**WHAT TO WORK ON:** The answer must consist solely of the lines below starting at the one containing "ATOM 93 O O" and ending at the one containing "ATOM 107 N N", repeated exactly, with both ends included and all pictures omitted.

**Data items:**
--- START ---
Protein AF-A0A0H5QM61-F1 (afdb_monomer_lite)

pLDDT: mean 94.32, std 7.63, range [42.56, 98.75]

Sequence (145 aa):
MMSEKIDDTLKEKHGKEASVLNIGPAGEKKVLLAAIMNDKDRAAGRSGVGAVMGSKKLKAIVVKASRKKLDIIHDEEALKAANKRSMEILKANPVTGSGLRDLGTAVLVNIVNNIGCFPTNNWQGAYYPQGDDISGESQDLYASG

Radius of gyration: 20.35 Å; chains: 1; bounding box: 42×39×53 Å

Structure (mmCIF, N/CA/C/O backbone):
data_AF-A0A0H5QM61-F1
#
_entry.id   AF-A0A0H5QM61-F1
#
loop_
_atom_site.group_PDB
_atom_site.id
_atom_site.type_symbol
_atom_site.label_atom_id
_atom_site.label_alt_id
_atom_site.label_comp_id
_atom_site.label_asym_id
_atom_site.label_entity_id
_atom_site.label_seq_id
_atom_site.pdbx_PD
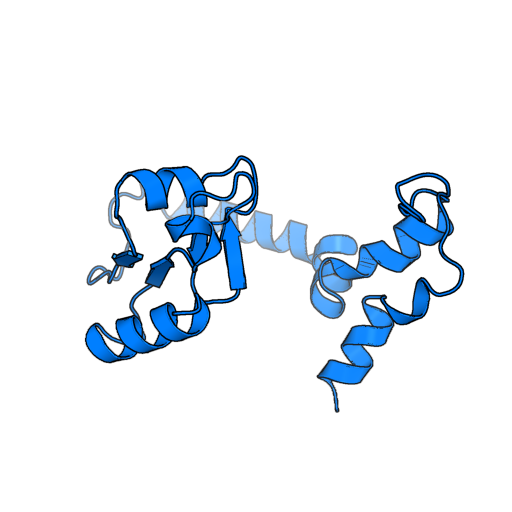B_ins_code
_atom_site.Cartn_x
_atom_site.Cartn_y
_atom_site.Cartn_z
_atom_site.occupancy
_atom_site.B_iso_or_equiv
_atom_site.auth_seq_id
_atom_site.auth_comp_id
_atom_site.auth_asym_id
_atom_site.auth_atom_id
_atom_site.pdbx_PDB_model_num
ATOM 1 N N . MET A 1 1 ? -12.567 17.221 0.878 1.00 89.44 1 MET A N 1
ATOM 2 C CA . MET A 1 1 ? -11.290 17.202 1.637 1.00 89.44 1 MET A CA 1
ATOM 3 C C . MET A 1 1 ? -10.461 16.006 1.185 1.00 89.44 1 MET A C 1
ATOM 5 O O . MET A 1 1 ? -11.065 14.966 0.933 1.00 89.44 1 MET A O 1
ATOM 9 N N . MET A 1 2 ? -9.139 16.156 1.034 1.00 96.75 2 MET A N 1
ATOM 10 C CA . MET A 1 2 ? -8.239 15.054 0.650 1.00 96.75 2 MET A CA 1
ATOM 11 C C . MET A 1 2 ? -8.047 14.049 1.787 1.00 96.75 2 MET A C 1
ATOM 13 O O . MET A 1 2 ? -8.236 14.413 2.947 1.00 96.75 2 MET A O 1
ATOM 17 N N . SER A 1 3 ? -7.689 12.809 1.431 1.00 96.19 3 SER A N 1
ATOM 18 C CA . SER A 1 3 ? -7.527 11.682 2.364 1.00 96.19 3 SER A CA 1
ATOM 19 C C . SER A 1 3 ? -6.605 12.010 3.538 1.00 96.19 3 SER A C 1
ATOM 21 O O . SER A 1 3 ? -7.003 11.888 4.691 1.00 96.19 3 SER A O 1
ATOM 23 N N . GLU A 1 4 ? -5.404 12.507 3.251 1.00 96.94 4 GLU A N 1
ATOM 24 C CA . GLU A 1 4 ? -4.389 12.816 4.266 1.00 96.94 4 GLU A CA 1
ATOM 25 C C . GLU A 1 4 ? -4.877 13.857 5.275 1.00 96.94 4 GLU A C 1
ATOM 27 O O . GLU A 1 4 ? -4.758 13.669 6.479 1.00 96.94 4 GLU A O 1
ATOM 32 N N . LYS A 1 5 ? -5.539 14.917 4.794 1.00 97.75 5 LYS A N 1
ATOM 33 C CA . LYS A 1 5 ? -6.101 15.950 5.670 1.00 97.75 5 LYS A CA 1
ATOM 34 C C . LYS A 1 5 ? -7.221 15.407 6.567 1.00 97.75 5 LYS A C 1
ATOM 36 O O . LYS A 1 5 ? -7.402 15.899 7.678 1.00 97.75 5 LYS A O 1
ATOM 41 N N . ILE A 1 6 ? -7.987 
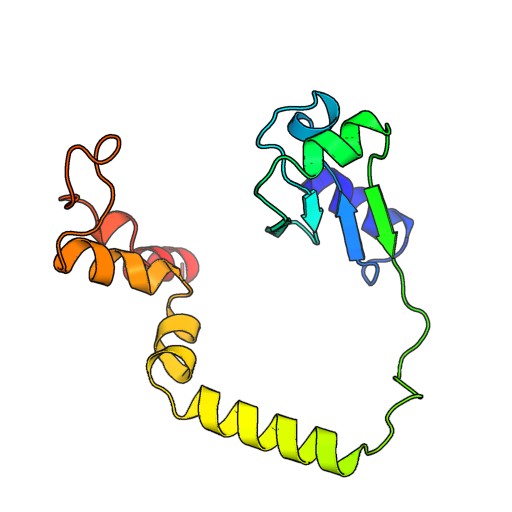14.417 6.097 1.00 97.62 6 ILE A N 1
ATOM 42 C CA . ILE A 1 6 ? -8.989 13.716 6.919 1.00 97.62 6 ILE A CA 1
ATOM 43 C C . ILE A 1 6 ? -8.302 12.902 8.012 1.00 97.62 6 ILE A C 1
ATOM 45 O O . ILE A 1 6 ? -8.753 12.958 9.153 1.00 97.62 6 ILE A O 1
ATOM 49 N N . ASP A 1 7 ? -7.229 12.191 7.666 1.00 97.62 7 ASP A N 1
ATOM 50 C CA . ASP A 1 7 ? -6.407 11.424 8.605 1.00 97.62 7 ASP A CA 1
ATOM 51 C C . ASP A 1 7 ? -5.895 12.318 9.744 1.00 97.62 7 ASP A C 1
ATOM 53 O O . ASP A 1 7 ? -6.207 12.066 10.909 1.00 97.62 7 ASP A O 1
ATOM 57 N N . ASP A 1 8 ? -5.240 13.431 9.396 1.00 97.69 8 ASP A N 1
ATOM 58 C CA . ASP A 1 8 ? -4.696 14.398 10.357 1.00 97.69 8 ASP A CA 1
ATOM 59 C C . ASP A 1 8 ? -5.784 14.992 11.254 1.00 97.69 8 ASP A C 1
ATOM 61 O O . ASP A 1 8 ? -5.691 14.924 12.479 1.00 97.69 8 ASP A O 1
ATOM 65 N N . THR A 1 9 ? -6.875 15.483 10.657 1.00 98.00 9 THR A N 1
ATOM 66 C CA . THR A 1 9 ? -7.986 16.094 11.407 1.00 98.00 9 THR A CA 1
ATOM 67 C C . THR A 1 9 ? -8.608 15.109 12.404 1.00 98.00 9 THR A C 1
ATOM 69 O O . THR A 1 9 ? -8.978 15.476 13.522 1.00 98.00 9 THR A O 1
ATOM 72 N N . LEU A 1 10 ? -8.766 13.841 12.012 1.00 98.00 10 LEU A N 1
ATOM 73 C CA . LEU A 1 10 ? -9.376 12.829 12.872 1.00 98.00 10 LEU A CA 1
ATOM 74 C C . LEU A 1 10 ? -8.417 12.357 13.969 1.00 98.00 10 LEU A C 1
ATOM 76 O O . LEU A 1 10 ? -8.871 12.145 15.095 1.00 98.00 10 LEU A O 1
ATOM 80 N N . LYS A 1 11 ? -7.112 12.259 13.695 1.00 97.44 11 LYS A N 1
ATOM 81 C CA . LYS A 1 11 ? -6.094 11.964 14.716 1.00 97.44 11 LYS A CA 1
ATOM 82 C C . LYS A 1 11 ? -5.915 13.108 15.711 1.00 97.44 11 LYS A C 1
ATOM 84 O O . LYS A 1 11 ? -5.802 12.851 16.905 1.00 97.44 11 LYS A O 1
ATOM 89 N N . GLU A 1 12 ? -5.970 14.362 15.273 1.00 97.62 12 GLU A N 1
ATOM 90 C CA . GLU A 1 12 ? -5.982 15.521 16.178 1.00 97.62 12 GLU A CA 1
ATOM 91 C C . GLU A 1 12 ? -7.182 15.480 17.130 1.00 97.62 12 GLU A C 1
ATOM 93 O O . GLU A 1 12 ? -7.047 15.737 18.325 1.00 97.62 12 GLU A O 1
ATOM 98 N N . LYS A 1 13 ? -8.355 15.092 16.618 1.00 97.62 13 LYS A N 1
ATOM 99 C CA . LYS A 1 13 ? -9.590 15.024 17.404 1.00 97.62 13 LYS A CA 1
ATOM 100 C C . LYS A 1 13 ? -9.663 13.818 18.347 1.00 97.62 13 LYS A C
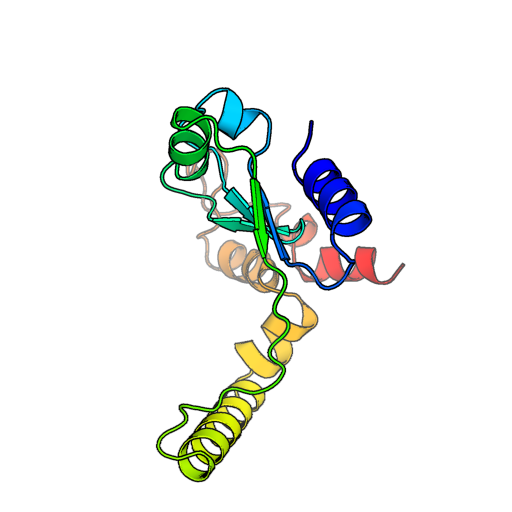 1
ATOM 102 O O . LYS A 1 13 ? -10.235 13.930 19.429 1.00 97.62 13 LYS A O 1
ATOM 107 N N . HIS A 1 14 ? -9.160 12.655 17.932 1.00 96.62 14 HIS A N 1
ATOM 108 C CA . HIS A 1 14 ? -9.382 11.381 18.633 1.00 96.62 14 HIS A CA 1
ATOM 109 C C . HIS A 1 14 ? -8.120 10.788 19.293 1.00 96.62 14 HIS A C 1
ATOM 111 O O . HIS A 1 14 ? -8.220 9.835 20.077 1.00 96.62 14 HIS A O 1
ATOM 117 N N . GLY A 1 15 ? -6.953 11.386 19.050 1.00 95.94 15 GLY A N 1
ATOM 118 C CA . GLY A 1 15 ? -5.646 10.952 19.542 1.00 95.94 15 GLY A CA 1
ATOM 119 C C . GLY A 1 15 ? -4.747 10.457 18.409 1.00 95.94 15 GLY A C 1
ATOM 120 O O . GLY A 1 15 ? -5.209 9.794 17.478 1.00 95.94 15 GLY A O 1
ATOM 121 N N . LYS A 1 16 ? -3.448 10.761 18.503 1.00 94.25 16 LYS A N 1
ATOM 122 C CA . LYS A 1 16 ? -2.436 10.391 17.495 1.00 94.25 16 LYS A CA 1
ATOM 123 C C . LYS A 1 16 ? -2.261 8.875 17.347 1.00 94.25 16 LYS A C 1
ATOM 125 O O . LYS A 1 16 ? -1.783 8.415 16.320 1.00 94.25 16 LYS A O 1
ATOM 130 N N . GLU A 1 17 ? -2.644 8.118 18.368 1.00 93.31 17 GLU A N 1
ATOM 131 C CA . GLU A 1 17 ? -2.632 6.657 18.420 1.00 93.31 17 GLU A CA 1
ATOM 132 C C . GLU A 1 17 ? -3.838 5.996 17.732 1.00 93.31 17 GLU A C 1
ATOM 134 O O . GLU A 1 17 ? -3.903 4.769 17.663 1.00 93.31 17 GLU A O 1
ATOM 139 N N . ALA A 1 18 ? -4.822 6.776 17.277 1.00 96.38 18 ALA A N 1
ATOM 140 C CA . ALA A 1 18 ? -5.941 6.239 16.519 1.00 96.38 18 ALA A CA 1
ATOM 141 C C . ALA A 1 18 ? -5.505 5.895 15.088 1.00 96.38 18 ALA A C 1
ATOM 143 O O . ALA A 1 18 ? -4.791 6.668 14.455 1.00 96.38 18 ALA A O 1
ATOM 144 N N . SER A 1 19 ? -6.002 4.783 14.551 1.00 97.19 19 SER A N 1
ATOM 145 C CA . SER A 1 19 ? -5.914 4.473 13.122 1.00 97.19 19 SER A CA 1
ATOM 146 C C . SER A 1 19 ? -7.161 4.972 12.407 1.00 97.19 19 SER A C 1
ATOM 148 O O . SER A 1 19 ? -8.283 4.841 12.912 1.00 97.19 19 SER A O 1
ATOM 150 N N . VAL A 1 20 ? -6.973 5.531 11.214 1.00 98.31 20 VAL A N 1
ATOM 151 C CA . VAL A 1 20 ? -8.064 6.101 10.419 1.00 98.31 20 VAL A CA 1
ATOM 152 C C . VAL A 1 20 ? -8.140 5.392 9.075 1.00 98.31 20 VAL A C 1
ATOM 154 O O . VAL A 1 20 ? -7.156 5.306 8.349 1.00 98.31 20 VAL A O 1
ATOM 157 N N . LEU A 1 21 ? -9.330 4.903 8.733 1.00 98.44 21 LEU A N 1
ATOM 158 C CA . LEU A 1 21 ? -9.715 4.477 7.387 1.00 98.44 21 LEU A CA 1
ATOM 159 C C . LEU A 1 21 ? -10.602 5.565 6.797 1.00 98.44 21 LEU A C 1
ATOM 161 O O . LEU A 1 21 ? -11.580 5.954 7.433 1.00 98.44 21 LEU A O 1
ATOM 165 N N . ASN A 1 22 ? -10.319 6.060 5.598 1.00 98.69 22 ASN A N 1
ATOM 166 C CA . ASN A 1 22 ? -11.129 7.114 4.998 1.00 98.69 22 ASN A CA 1
ATOM 167 C C . ASN A 1 22 ? -11.189 7.040 3.467 1.00 98.69 22 ASN A C 1
ATOM 169 O O . ASN A 1 22 ? -10.432 6.318 2.819 1.00 98.69 22 ASN A O 1
ATOM 173 N N . ILE A 1 23 ? -12.116 7.807 2.892 1.00 98.75 23 ILE A N 1
ATOM 174 C CA . ILE A 1 23 ? -12.211 8.026 1.447 1.00 98.75 23 ILE A CA 1
ATOM 175 C C . ILE A 1 23 ? -11.994 9.497 1.099 1.00 98.75 23 ILE A C 1
ATOM 177 O O . ILE A 1 23 ? -12.510 10.393 1.767 1.00 98.75 23 ILE A O 1
ATOM 181 N N . GLY A 1 24 ? -11.289 9.758 -0.002 1.00 98.19 24 GLY A N 1
ATOM 182 C CA . GLY A 1 24 ? -11.175 11.089 -0.602 1.00 98.19 24 GLY A CA 1
ATOM 183 C C . GLY A 1 24 ? -12.360 11.454 -1.517 1.00 98.19 24 GLY A C 1
ATOM 184 O O . GLY A 1 24 ? -13.361 10.732 -1.568 1.00 98.19 24 GLY A O 1
ATOM 185 N N . PRO A 1 25 ? -12.242 12.544 -2.301 1.00 98.50 25 PRO A N 1
ATOM 186 C CA . PRO A 1 25 ? -13.286 12.983 -3.233 1.00 98.50 25 PRO A CA 1
ATOM 187 C C . PRO A 1 25 ? -13.685 11.926 -4.274 1.00 98.50 25 PRO A C 1
ATOM 189 O O . PRO A 1 25 ? -14.837 11.883 -4.699 1.00 98.50 25 PRO A O 1
ATOM 192 N N . ALA A 1 26 ? -12.757 11.047 -4.672 1.00 98.50 26 ALA A N 1
ATOM 193 C CA . ALA A 1 26 ? -13.046 9.946 -5.592 1.00 98.50 26 ALA A CA 1
ATOM 194 C C . ALA A 1 26 ? -14.087 8.968 -5.017 1.00 98.50 26 ALA A C 1
ATOM 196 O O . ALA A 1 26 ? -15.005 8.564 -5.729 1.00 98.50 26 ALA A O 1
ATOM 197 N N . GLY A 1 27 ? -13.986 8.635 -3.724 1.00 98.62 27 GLY A N 1
ATOM 198 C CA . GLY A 1 27 ? -14.971 7.791 -3.046 1.00 98.62 27 GLY A CA 1
ATOM 199 C C . GLY A 1 27 ? -16.318 8.496 -2.900 1.00 98.62 27 GLY A C 1
ATOM 200 O O . GLY A 1 27 ? -17.343 7.916 -3.243 1.00 98.62 27 GLY A O 1
ATOM 201 N N . GLU A 1 28 ? -16.325 9.775 -2.499 1.00 98.62 28 GLU A N 1
ATOM 202 C CA . GLU A 1 28 ? -17.551 10.594 -2.397 1.00 98.62 28 GLU A CA 1
ATOM 203 C C . GLU A 1 28 ? -18.322 10.657 -3.725 1.00 98.62 28 GLU A C 1
ATOM 205 O O . GLU A 1 28 ? -19.548 10.549 -3.753 1.00 98.62 28 GLU A O 1
ATOM 210 N N . LYS A 1 29 ? -17.592 10.787 -4.840 1.00 98.56 29 LYS A N 1
ATOM 211 C CA . LYS A 1 29 ? -18.144 10.817 -6.202 1.00 98.56 29 LYS A CA 1
ATOM 212 C C . LYS A 1 29 ? -18.360 9.429 -6.813 1.00 98.56 29 LYS A C 1
ATOM 214 O O . LYS A 1 29 ? -18.790 9.347 -7.959 1.00 98.56 29 LYS A O 1
ATOM 219 N N . LYS A 1 30 ? -18.106 8.348 -6.066 1.00 98.38 30 LYS A N 1
ATOM 220 C CA . LYS A 1 30 ? -18.286 6.949 -6.496 1.00 98.38 30 LYS A CA 1
ATOM 221 C C . LYS A 1 30 ? -17.506 6.593 -7.772 1.00 98.38 30 LYS A C 1
ATOM 223 O O . LYS A 1 30 ? -17.997 5.847 -8.615 1.00 98.38 30 LYS A O 1
ATOM 228 N N . VAL A 1 31 ? -16.288 7.116 -7.918 1.00 98.56 31 VAL A N 1
ATOM 229 C CA . VAL A 1 31 ? -15.381 6.724 -9.009 1.00 98.56 31 VAL A CA 1
ATOM 230 C C . VAL A 1 31 ? -15.079 5.229 -8.887 1.00 98.56 31 VAL A C 1
ATOM 232 O O . VAL A 1 31 ? -14.666 4.781 -7.825 1.00 98.56 31 VAL A O 1
ATOM 235 N N . LEU A 1 32 ? -15.241 4.454 -9.963 1.00 98.06 32 LEU A N 1
ATOM 236 C CA . LEU A 1 32 ? -15.154 2.981 -9.924 1.00 98.06 32 LEU A CA 1
ATOM 237 C C . LEU A 1 32 ? -13.785 2.431 -9.483 1.00 98.06 32 LEU A C 1
ATOM 239 O O . LEU A 1 32 ? -13.686 1.279 -9.075 1.00 98.06 32 LEU A O 1
ATOM 243 N N . LEU A 1 33 ? -12.740 3.258 -9.537 1.00 97.94 33 LEU A N 1
ATOM 244 C CA . LEU A 1 33 ? -11.382 2.944 -9.086 1.00 97.94 33 LEU A CA 1
ATOM 245 C C . LEU A 1 33 ? -11.030 3.610 -7.742 1.00 97.94 33 LEU A C 1
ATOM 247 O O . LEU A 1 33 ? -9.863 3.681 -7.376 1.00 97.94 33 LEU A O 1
--- END ---
**OUTPUT OF THE EXERCISE:**
ATOM 93 O O . GLU A 1 12 ? -7.047 15.737 18.325 1.00 97.62 12 GLU A O 1
ATOM 98 N N . LYS A 1 13 ? -8.355 15.092 16.618 1.00 97.62 13 LYS A N 1
ATOM 99 C CA . LYS A 1 13 ? -9.590 15.024 17.404 1.00 97.62 13 LYS A CA 1
ATOM 100 C C . LYS A 1 13 ? -9.663 13.818 18.347 1.00 97.62 13 LYS A C
 1
ATOM 102 O O . LYS A 1 13 ? -10.235 13.930 19.429 1.00 97.62 13 LYS A O 1
ATOM 107 N N . HIS A 1 14 ? -9.160 12.655 17.932 1.00 96.62 14 HIS A N 1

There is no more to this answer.